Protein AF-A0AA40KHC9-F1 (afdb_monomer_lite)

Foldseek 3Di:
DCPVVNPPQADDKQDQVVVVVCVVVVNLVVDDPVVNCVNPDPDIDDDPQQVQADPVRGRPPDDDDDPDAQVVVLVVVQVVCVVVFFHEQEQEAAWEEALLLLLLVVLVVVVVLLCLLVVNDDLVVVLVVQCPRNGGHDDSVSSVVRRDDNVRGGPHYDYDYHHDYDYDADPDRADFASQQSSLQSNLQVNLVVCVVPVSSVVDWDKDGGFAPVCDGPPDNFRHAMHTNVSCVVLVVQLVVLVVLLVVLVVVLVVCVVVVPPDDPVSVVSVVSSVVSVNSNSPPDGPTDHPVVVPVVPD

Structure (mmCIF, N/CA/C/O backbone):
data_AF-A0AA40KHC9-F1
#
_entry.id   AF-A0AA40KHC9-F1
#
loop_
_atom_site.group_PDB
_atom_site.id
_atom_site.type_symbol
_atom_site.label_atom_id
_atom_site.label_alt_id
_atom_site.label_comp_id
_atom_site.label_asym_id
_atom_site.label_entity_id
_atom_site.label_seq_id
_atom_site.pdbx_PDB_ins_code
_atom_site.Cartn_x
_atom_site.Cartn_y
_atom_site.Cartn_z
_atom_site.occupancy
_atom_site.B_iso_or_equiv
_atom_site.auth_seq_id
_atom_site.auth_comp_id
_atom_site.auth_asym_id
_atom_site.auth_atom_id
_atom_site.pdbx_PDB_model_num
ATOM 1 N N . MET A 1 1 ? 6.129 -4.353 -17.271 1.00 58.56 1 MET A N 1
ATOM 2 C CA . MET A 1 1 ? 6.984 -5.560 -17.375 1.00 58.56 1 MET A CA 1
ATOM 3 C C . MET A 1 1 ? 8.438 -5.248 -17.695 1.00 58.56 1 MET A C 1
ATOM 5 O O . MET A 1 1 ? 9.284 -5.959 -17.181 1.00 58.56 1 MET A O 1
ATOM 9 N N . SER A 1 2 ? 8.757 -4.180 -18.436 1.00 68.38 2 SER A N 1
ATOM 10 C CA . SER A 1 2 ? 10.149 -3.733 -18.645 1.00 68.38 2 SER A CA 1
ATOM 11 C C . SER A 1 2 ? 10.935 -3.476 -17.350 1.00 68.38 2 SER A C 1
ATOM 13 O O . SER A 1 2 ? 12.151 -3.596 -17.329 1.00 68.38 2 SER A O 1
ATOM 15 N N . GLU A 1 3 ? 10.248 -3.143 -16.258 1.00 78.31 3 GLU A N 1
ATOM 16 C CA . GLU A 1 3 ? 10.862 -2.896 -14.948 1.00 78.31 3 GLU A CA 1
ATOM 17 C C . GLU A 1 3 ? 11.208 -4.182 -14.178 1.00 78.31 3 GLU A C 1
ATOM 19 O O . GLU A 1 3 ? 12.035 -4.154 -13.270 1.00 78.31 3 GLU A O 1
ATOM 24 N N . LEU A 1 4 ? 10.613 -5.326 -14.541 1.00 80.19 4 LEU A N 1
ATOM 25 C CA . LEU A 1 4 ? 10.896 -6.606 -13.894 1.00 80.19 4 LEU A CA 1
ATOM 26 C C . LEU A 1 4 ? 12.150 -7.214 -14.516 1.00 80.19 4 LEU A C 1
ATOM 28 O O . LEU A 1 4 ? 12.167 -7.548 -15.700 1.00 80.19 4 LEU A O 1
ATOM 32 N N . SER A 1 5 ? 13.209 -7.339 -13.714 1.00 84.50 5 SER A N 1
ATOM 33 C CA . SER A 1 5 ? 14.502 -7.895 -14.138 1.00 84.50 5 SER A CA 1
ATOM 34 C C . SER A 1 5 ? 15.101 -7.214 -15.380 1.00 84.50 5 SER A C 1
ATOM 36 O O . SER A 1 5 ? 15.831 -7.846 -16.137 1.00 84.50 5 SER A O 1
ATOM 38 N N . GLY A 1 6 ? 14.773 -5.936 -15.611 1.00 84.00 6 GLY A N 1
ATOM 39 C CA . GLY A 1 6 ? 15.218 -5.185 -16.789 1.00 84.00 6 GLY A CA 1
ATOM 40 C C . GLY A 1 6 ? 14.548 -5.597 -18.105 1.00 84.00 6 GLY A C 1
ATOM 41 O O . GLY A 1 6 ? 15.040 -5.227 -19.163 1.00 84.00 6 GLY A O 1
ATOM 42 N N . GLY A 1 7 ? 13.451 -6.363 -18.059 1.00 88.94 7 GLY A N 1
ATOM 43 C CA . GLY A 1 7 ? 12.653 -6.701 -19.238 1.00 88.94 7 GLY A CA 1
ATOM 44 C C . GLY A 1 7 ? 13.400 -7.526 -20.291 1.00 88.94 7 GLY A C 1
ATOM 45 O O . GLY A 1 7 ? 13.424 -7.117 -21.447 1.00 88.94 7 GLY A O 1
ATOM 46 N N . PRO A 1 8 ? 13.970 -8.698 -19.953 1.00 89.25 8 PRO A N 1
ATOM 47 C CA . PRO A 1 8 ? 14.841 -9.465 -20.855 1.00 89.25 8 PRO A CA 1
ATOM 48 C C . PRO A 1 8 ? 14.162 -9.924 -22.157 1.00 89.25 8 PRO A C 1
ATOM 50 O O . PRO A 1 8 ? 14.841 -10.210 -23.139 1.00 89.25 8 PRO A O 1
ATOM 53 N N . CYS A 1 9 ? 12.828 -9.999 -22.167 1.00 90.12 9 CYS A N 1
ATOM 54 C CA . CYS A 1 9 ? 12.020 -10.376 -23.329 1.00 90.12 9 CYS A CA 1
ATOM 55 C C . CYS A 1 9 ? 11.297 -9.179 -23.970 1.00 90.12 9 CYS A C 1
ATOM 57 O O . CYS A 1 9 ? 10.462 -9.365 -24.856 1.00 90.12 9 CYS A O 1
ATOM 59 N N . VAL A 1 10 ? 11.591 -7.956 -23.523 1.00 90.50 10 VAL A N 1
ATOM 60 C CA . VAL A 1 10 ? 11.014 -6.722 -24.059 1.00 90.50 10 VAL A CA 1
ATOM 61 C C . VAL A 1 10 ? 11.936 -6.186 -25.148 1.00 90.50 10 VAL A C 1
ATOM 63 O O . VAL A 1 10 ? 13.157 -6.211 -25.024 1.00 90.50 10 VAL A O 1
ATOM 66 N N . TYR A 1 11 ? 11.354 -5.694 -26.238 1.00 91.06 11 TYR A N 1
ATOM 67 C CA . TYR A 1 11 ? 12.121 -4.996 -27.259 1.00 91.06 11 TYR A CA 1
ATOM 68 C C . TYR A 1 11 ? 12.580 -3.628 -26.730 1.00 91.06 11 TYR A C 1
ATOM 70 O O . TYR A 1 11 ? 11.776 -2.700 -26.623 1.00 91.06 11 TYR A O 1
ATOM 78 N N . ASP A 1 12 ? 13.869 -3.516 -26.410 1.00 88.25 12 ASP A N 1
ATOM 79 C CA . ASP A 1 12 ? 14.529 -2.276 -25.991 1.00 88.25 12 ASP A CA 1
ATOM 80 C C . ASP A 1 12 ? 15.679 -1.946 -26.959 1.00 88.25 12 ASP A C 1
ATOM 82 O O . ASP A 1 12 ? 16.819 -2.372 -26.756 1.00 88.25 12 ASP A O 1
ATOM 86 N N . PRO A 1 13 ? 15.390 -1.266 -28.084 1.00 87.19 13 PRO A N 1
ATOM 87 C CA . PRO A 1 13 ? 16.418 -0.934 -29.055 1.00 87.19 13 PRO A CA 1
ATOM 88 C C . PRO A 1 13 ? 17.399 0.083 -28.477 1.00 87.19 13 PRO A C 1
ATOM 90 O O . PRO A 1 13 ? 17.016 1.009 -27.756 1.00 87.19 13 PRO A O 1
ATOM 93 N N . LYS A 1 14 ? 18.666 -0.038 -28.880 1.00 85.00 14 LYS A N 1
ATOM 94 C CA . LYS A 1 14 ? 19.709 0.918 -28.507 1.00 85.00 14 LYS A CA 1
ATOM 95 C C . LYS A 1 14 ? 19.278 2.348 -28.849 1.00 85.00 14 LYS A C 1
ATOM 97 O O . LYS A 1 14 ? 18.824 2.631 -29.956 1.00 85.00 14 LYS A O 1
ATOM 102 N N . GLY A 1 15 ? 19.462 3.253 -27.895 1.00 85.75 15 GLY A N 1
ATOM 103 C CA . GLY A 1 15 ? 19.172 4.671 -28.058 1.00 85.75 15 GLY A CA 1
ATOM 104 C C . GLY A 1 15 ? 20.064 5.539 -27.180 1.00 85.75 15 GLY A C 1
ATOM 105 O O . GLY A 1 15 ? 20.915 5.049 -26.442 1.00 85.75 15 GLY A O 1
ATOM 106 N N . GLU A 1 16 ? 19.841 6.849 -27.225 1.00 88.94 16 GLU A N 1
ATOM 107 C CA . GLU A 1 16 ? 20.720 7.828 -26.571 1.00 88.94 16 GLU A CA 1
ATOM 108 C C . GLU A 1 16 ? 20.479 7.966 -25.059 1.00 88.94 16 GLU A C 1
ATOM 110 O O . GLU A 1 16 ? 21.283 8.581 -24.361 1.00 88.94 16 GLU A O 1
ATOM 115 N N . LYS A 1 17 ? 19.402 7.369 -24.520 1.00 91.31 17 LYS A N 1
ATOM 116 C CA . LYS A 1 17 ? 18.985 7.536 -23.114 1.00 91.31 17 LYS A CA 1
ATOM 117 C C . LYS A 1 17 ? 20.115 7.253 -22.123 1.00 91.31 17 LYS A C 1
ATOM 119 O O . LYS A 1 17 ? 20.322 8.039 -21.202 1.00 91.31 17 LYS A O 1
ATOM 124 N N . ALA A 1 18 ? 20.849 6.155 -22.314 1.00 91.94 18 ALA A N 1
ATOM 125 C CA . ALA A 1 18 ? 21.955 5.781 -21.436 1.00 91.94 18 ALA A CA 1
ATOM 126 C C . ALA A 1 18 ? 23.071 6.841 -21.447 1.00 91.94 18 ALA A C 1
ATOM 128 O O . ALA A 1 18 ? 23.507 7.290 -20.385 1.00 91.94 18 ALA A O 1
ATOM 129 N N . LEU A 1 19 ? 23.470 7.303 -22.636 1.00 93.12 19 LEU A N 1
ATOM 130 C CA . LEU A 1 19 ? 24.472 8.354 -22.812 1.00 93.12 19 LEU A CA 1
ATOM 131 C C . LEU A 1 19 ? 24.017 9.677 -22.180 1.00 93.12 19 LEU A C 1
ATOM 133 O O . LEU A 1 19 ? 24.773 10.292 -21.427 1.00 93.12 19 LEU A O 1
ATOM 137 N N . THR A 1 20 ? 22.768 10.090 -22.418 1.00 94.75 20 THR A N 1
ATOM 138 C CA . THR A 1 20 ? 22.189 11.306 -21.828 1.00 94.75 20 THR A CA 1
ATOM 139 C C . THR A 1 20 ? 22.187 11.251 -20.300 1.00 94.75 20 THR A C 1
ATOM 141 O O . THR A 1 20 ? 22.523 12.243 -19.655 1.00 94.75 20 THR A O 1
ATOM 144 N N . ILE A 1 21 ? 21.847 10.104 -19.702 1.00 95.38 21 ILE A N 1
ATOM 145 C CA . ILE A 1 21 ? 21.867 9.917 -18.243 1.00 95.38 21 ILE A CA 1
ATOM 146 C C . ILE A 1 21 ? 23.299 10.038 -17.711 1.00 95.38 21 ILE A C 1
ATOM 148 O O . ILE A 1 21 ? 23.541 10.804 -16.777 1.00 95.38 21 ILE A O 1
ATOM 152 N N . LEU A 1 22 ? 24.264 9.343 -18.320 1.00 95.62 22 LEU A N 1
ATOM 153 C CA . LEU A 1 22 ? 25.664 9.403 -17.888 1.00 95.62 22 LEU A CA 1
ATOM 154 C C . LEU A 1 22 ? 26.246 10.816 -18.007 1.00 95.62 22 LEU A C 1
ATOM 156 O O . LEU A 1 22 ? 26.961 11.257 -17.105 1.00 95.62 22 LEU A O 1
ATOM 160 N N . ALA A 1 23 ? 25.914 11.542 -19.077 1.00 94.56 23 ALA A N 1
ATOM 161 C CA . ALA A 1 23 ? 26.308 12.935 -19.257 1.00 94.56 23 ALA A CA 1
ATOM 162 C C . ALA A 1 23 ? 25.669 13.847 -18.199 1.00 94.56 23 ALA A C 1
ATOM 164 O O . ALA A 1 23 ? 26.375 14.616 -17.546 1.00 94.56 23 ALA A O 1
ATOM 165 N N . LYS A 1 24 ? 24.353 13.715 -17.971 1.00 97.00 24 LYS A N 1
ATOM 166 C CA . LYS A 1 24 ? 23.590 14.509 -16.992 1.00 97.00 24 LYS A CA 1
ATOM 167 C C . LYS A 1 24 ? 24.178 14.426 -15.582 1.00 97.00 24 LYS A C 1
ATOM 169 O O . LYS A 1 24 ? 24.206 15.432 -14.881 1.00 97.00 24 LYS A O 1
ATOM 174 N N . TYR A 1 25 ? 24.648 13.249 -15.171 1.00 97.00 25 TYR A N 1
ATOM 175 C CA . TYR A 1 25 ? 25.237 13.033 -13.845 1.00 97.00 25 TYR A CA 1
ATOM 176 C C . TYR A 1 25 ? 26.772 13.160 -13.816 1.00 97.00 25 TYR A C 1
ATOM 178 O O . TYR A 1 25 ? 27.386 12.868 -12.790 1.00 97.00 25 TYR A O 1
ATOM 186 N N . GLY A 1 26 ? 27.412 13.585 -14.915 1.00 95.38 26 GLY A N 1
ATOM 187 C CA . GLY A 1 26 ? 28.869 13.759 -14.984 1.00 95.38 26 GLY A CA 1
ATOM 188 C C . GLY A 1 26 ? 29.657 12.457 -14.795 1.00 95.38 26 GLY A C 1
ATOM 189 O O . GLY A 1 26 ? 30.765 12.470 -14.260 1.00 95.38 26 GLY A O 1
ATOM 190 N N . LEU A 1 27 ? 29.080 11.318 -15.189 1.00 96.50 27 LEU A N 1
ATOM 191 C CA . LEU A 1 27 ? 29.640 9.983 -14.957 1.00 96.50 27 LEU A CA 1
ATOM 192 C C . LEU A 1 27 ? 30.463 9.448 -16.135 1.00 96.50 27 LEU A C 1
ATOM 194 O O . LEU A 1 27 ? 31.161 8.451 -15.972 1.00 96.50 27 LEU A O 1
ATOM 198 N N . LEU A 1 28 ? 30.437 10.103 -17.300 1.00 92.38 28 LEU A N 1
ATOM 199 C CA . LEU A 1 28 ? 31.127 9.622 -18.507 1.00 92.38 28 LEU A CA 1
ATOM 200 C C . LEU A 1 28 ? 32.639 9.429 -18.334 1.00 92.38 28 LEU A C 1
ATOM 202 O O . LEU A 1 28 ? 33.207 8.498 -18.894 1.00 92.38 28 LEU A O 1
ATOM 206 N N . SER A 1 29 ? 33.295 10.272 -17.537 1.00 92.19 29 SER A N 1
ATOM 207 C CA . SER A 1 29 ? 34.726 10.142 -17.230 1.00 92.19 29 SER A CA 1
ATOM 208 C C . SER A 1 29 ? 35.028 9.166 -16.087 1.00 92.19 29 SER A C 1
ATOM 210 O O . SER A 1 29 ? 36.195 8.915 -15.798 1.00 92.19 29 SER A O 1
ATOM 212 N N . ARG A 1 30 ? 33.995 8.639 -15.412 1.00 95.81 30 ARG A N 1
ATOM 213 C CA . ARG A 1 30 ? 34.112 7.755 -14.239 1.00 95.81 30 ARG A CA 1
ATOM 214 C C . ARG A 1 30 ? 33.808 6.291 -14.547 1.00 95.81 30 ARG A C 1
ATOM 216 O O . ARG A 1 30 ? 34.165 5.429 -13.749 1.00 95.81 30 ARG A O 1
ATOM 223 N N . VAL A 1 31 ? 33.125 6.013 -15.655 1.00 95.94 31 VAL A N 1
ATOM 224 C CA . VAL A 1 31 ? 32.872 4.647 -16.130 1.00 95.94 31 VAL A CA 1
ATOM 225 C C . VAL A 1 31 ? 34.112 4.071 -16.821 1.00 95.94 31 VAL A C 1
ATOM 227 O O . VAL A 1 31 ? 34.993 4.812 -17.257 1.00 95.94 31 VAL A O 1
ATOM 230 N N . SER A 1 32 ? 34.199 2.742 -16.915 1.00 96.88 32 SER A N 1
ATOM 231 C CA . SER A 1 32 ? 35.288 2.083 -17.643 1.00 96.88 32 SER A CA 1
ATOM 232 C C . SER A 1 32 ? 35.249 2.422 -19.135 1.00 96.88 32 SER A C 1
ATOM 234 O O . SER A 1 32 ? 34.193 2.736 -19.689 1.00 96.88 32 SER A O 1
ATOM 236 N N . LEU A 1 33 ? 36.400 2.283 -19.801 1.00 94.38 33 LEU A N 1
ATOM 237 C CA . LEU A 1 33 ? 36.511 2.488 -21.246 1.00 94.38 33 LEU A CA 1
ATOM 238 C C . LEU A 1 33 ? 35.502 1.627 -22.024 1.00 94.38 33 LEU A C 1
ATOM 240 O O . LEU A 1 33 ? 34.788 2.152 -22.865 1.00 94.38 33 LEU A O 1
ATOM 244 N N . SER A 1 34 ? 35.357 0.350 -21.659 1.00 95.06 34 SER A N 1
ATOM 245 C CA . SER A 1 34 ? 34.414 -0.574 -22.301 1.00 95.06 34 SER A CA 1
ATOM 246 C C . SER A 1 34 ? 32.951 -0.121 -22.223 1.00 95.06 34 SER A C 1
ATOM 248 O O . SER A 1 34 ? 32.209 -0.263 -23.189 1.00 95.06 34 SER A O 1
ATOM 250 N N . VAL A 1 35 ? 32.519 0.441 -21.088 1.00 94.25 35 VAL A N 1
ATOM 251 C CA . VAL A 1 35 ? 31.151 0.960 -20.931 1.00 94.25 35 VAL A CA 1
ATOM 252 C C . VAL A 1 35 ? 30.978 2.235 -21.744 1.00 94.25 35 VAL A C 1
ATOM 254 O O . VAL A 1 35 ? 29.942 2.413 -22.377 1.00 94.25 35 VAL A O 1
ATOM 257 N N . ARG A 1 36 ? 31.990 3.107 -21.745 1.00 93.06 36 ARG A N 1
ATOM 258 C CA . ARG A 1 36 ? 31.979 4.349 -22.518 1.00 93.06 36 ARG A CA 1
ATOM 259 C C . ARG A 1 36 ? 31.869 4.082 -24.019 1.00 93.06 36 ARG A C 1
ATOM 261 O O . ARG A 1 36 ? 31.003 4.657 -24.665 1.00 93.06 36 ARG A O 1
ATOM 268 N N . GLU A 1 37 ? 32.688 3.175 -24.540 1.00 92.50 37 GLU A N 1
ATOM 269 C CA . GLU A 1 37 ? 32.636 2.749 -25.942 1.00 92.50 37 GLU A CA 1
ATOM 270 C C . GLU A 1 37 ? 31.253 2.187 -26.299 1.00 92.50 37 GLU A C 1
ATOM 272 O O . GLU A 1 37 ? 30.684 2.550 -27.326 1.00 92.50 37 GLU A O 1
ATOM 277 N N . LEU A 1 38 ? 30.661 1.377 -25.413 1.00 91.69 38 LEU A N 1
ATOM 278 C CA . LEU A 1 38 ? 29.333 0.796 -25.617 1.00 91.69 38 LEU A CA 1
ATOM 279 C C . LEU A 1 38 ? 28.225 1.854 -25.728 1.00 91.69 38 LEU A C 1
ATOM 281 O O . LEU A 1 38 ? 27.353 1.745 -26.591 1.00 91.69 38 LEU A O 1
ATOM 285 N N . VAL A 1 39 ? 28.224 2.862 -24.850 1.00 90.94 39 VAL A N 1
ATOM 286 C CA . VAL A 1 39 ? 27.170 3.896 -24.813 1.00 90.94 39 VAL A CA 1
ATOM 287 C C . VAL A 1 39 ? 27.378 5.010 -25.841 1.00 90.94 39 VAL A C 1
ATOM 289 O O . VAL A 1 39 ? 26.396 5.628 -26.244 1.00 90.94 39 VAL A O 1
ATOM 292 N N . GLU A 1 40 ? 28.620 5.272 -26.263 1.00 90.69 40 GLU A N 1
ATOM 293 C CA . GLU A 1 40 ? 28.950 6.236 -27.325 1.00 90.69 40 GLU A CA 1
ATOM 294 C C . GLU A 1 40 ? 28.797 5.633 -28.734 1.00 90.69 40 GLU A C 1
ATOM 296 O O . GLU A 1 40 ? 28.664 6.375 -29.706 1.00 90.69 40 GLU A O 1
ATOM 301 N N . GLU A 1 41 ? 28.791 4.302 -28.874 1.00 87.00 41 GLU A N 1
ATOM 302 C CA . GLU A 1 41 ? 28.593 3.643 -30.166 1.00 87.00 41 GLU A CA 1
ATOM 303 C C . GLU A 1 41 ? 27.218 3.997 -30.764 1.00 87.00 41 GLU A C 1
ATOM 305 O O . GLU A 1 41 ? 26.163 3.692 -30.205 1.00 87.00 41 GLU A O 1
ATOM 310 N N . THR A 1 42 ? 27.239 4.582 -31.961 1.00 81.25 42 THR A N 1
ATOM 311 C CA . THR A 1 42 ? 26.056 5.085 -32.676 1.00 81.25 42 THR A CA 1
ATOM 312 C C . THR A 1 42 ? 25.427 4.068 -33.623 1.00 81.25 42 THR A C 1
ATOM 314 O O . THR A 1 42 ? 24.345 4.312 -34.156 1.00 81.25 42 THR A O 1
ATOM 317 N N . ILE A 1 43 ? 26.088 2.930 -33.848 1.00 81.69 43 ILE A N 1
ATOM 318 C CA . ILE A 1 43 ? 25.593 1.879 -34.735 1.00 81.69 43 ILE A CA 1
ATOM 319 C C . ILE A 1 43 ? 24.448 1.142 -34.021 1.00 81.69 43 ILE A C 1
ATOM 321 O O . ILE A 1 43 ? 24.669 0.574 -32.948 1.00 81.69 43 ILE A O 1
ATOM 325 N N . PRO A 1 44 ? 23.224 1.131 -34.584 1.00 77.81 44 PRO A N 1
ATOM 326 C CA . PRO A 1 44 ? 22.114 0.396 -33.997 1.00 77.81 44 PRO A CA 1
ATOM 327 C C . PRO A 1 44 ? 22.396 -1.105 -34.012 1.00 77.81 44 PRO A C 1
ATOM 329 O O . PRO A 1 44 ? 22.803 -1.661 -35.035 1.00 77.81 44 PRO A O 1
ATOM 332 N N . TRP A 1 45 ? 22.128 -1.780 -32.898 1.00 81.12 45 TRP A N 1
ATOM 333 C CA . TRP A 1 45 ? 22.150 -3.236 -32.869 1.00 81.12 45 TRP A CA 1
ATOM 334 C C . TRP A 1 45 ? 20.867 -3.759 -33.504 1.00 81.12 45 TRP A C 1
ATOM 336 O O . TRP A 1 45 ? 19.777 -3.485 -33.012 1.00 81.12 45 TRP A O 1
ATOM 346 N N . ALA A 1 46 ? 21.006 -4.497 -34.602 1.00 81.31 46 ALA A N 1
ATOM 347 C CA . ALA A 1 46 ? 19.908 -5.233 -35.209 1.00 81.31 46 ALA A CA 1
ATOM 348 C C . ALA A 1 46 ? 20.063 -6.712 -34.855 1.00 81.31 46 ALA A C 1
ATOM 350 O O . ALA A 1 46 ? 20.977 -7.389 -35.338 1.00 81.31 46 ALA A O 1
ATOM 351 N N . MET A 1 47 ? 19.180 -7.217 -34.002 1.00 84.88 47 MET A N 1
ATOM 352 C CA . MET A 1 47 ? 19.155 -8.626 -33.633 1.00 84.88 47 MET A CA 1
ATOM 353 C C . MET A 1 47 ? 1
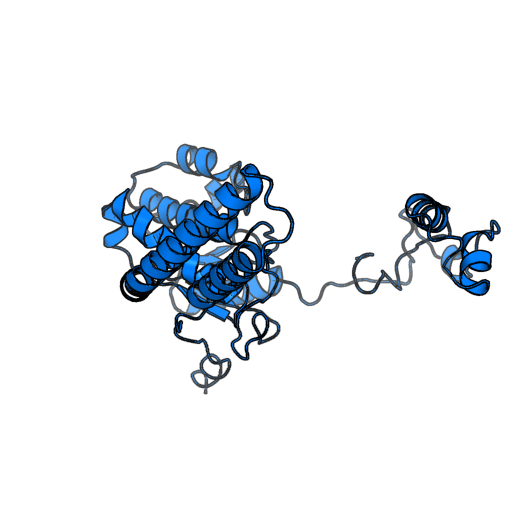8.319 -9.418 -34.639 1.00 84.88 47 MET A C 1
ATOM 355 O O . MET A 1 47 ? 17.352 -8.930 -35.222 1.00 84.88 47 MET A O 1
ATOM 359 N N . ALA A 1 48 ? 18.648 -10.698 -34.829 1.00 88.25 48 ALA A N 1
ATOM 360 C CA . ALA A 1 48 ? 17.848 -11.576 -35.687 1.00 88.25 48 ALA A CA 1
ATOM 361 C C . ALA A 1 48 ? 16.382 -11.683 -35.212 1.00 88.25 48 ALA A C 1
ATOM 363 O O . ALA A 1 48 ? 15.478 -11.829 -36.036 1.00 88.25 48 ALA A O 1
ATOM 364 N N . ALA A 1 49 ? 16.158 -11.571 -33.897 1.00 87.44 49 ALA A N 1
ATOM 365 C CA . ALA A 1 49 ? 14.842 -11.594 -33.267 1.00 87.44 49 ALA A CA 1
ATOM 366 C C . ALA A 1 49 ? 13.955 -10
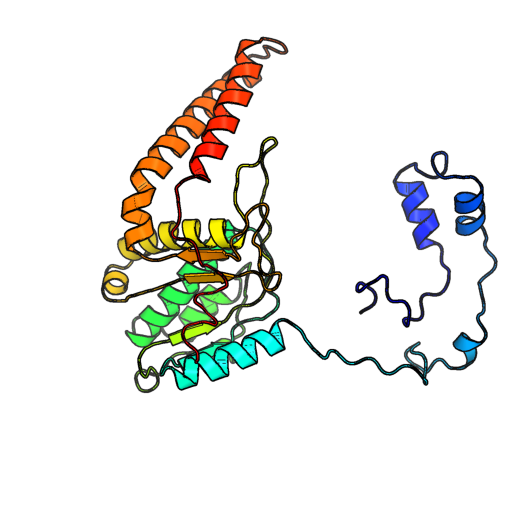.400 -33.667 1.00 87.44 49 ALA A C 1
ATOM 368 O O . ALA A 1 49 ? 12.740 -10.569 -33.762 1.00 87.44 49 ALA A O 1
ATOM 369 N N . ASP A 1 50 ? 14.539 -9.238 -33.986 1.00 90.31 50 ASP A N 1
ATOM 370 C CA . ASP A 1 50 ? 13.801 -8.006 -34.319 1.00 90.31 50 ASP A CA 1
ATOM 371 C C . ASP A 1 50 ? 12.929 -8.172 -35.573 1.00 90.31 50 ASP A C 1
ATOM 373 O O . ASP A 1 50 ? 11.893 -7.529 -35.731 1.00 90.31 50 ASP A O 1
ATOM 377 N N . LYS A 1 51 ? 13.291 -9.115 -36.454 1.00 91.12 51 LYS A N 1
ATOM 378 C CA . LYS A 1 51 ? 12.494 -9.481 -37.639 1.00 91.12 51 LYS A CA 1
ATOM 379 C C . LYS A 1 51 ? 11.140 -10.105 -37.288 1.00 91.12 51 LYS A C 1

▸ Action item:
Print exactly the lines above, between the one holding "ATOM 124 N N" and the one holding "ATOM 160 N N", inclusive, and nothing besides.

▸ Result:
ATOM 124 N N . ALA A 1 18 ? 20.849 6.155 -22.314 1.00 91.94 18 ALA A N 1
ATOM 125 C CA . ALA A 1 18 ? 21.955 5.781 -21.436 1.00 91.94 18 ALA A CA 1
ATOM 126 C C . ALA A 1 18 ? 23.071 6.841 -21.447 1.00 91.94 18 ALA A C 1
ATOM 128 O O . ALA A 1 18 ? 23.507 7.290 -20.385 1.00 91.94 18 ALA A O 1
ATOM 129 N N . LEU A 1 19 ? 23.470 7.303 -22.636 1.00 93.12 19 LEU A N 1
ATOM 130 C CA . LEU A 1 19 ? 24.472 8.354 -22.812 1.00 93.12 19 LEU A CA 1
ATOM 131 C C . LEU A 1 19 ? 24.017 9.677 -22.180 1.00 93.12 19 LEU A C 1
ATOM 133 O O . LEU A 1 19 ? 24.773 10.292 -21.427 1.00 93.12 19 LEU A O 1
ATOM 137 N N . THR A 1 20 ? 22.768 10.090 -22.418 1.00 94.75 20 THR A N 1
ATOM 138 C CA . THR A 1 20 ? 22.189 11.306 -21.828 1.00 94.75 20 THR A CA 1
ATOM 139 C C . THR A 1 20 ? 22.187 11.251 -20.300 1.00 94.75 20 THR A C 1
ATOM 141 O O . THR A 1 20 ? 22.523 12.243 -19.655 1.00 94.75 20 THR A O 1
ATOM 144 N N . ILE A 1 21 ? 21.847 10.104 -19.702 1.00 95.38 21 ILE A N 1
ATOM 145 C CA . ILE A 1 21 ? 21.867 9.917 -18.243 1.00 95.38 21 ILE A CA 1
ATOM 146 C C . ILE A 1 21 ? 23.299 10.038 -17.711 1.00 95.38 21 ILE A C 1
ATOM 148 O O . ILE A 1 21 ? 23.541 10.804 -16.777 1.00 95.38 21 ILE A O 1
ATOM 152 N N . LEU A 1 22 ? 24.264 9.343 -18.320 1.00 95.62 22 LEU A N 1
ATOM 153 C CA . LEU A 1 22 ? 25.664 9.403 -17.888 1.00 95.62 22 LEU A CA 1
ATOM 154 C C . LEU A 1 22 ? 26.246 10.816 -18.007 1.00 95.62 22 LEU A C 1
ATOM 156 O O . LEU A 1 22 ? 26.961 11.257 -17.105 1.00 95.62 22 LEU A O 1
ATOM 160 N N . ALA A 1 23 ? 25.914 11.542 -19.077 1.00 94.56 23 ALA A N 1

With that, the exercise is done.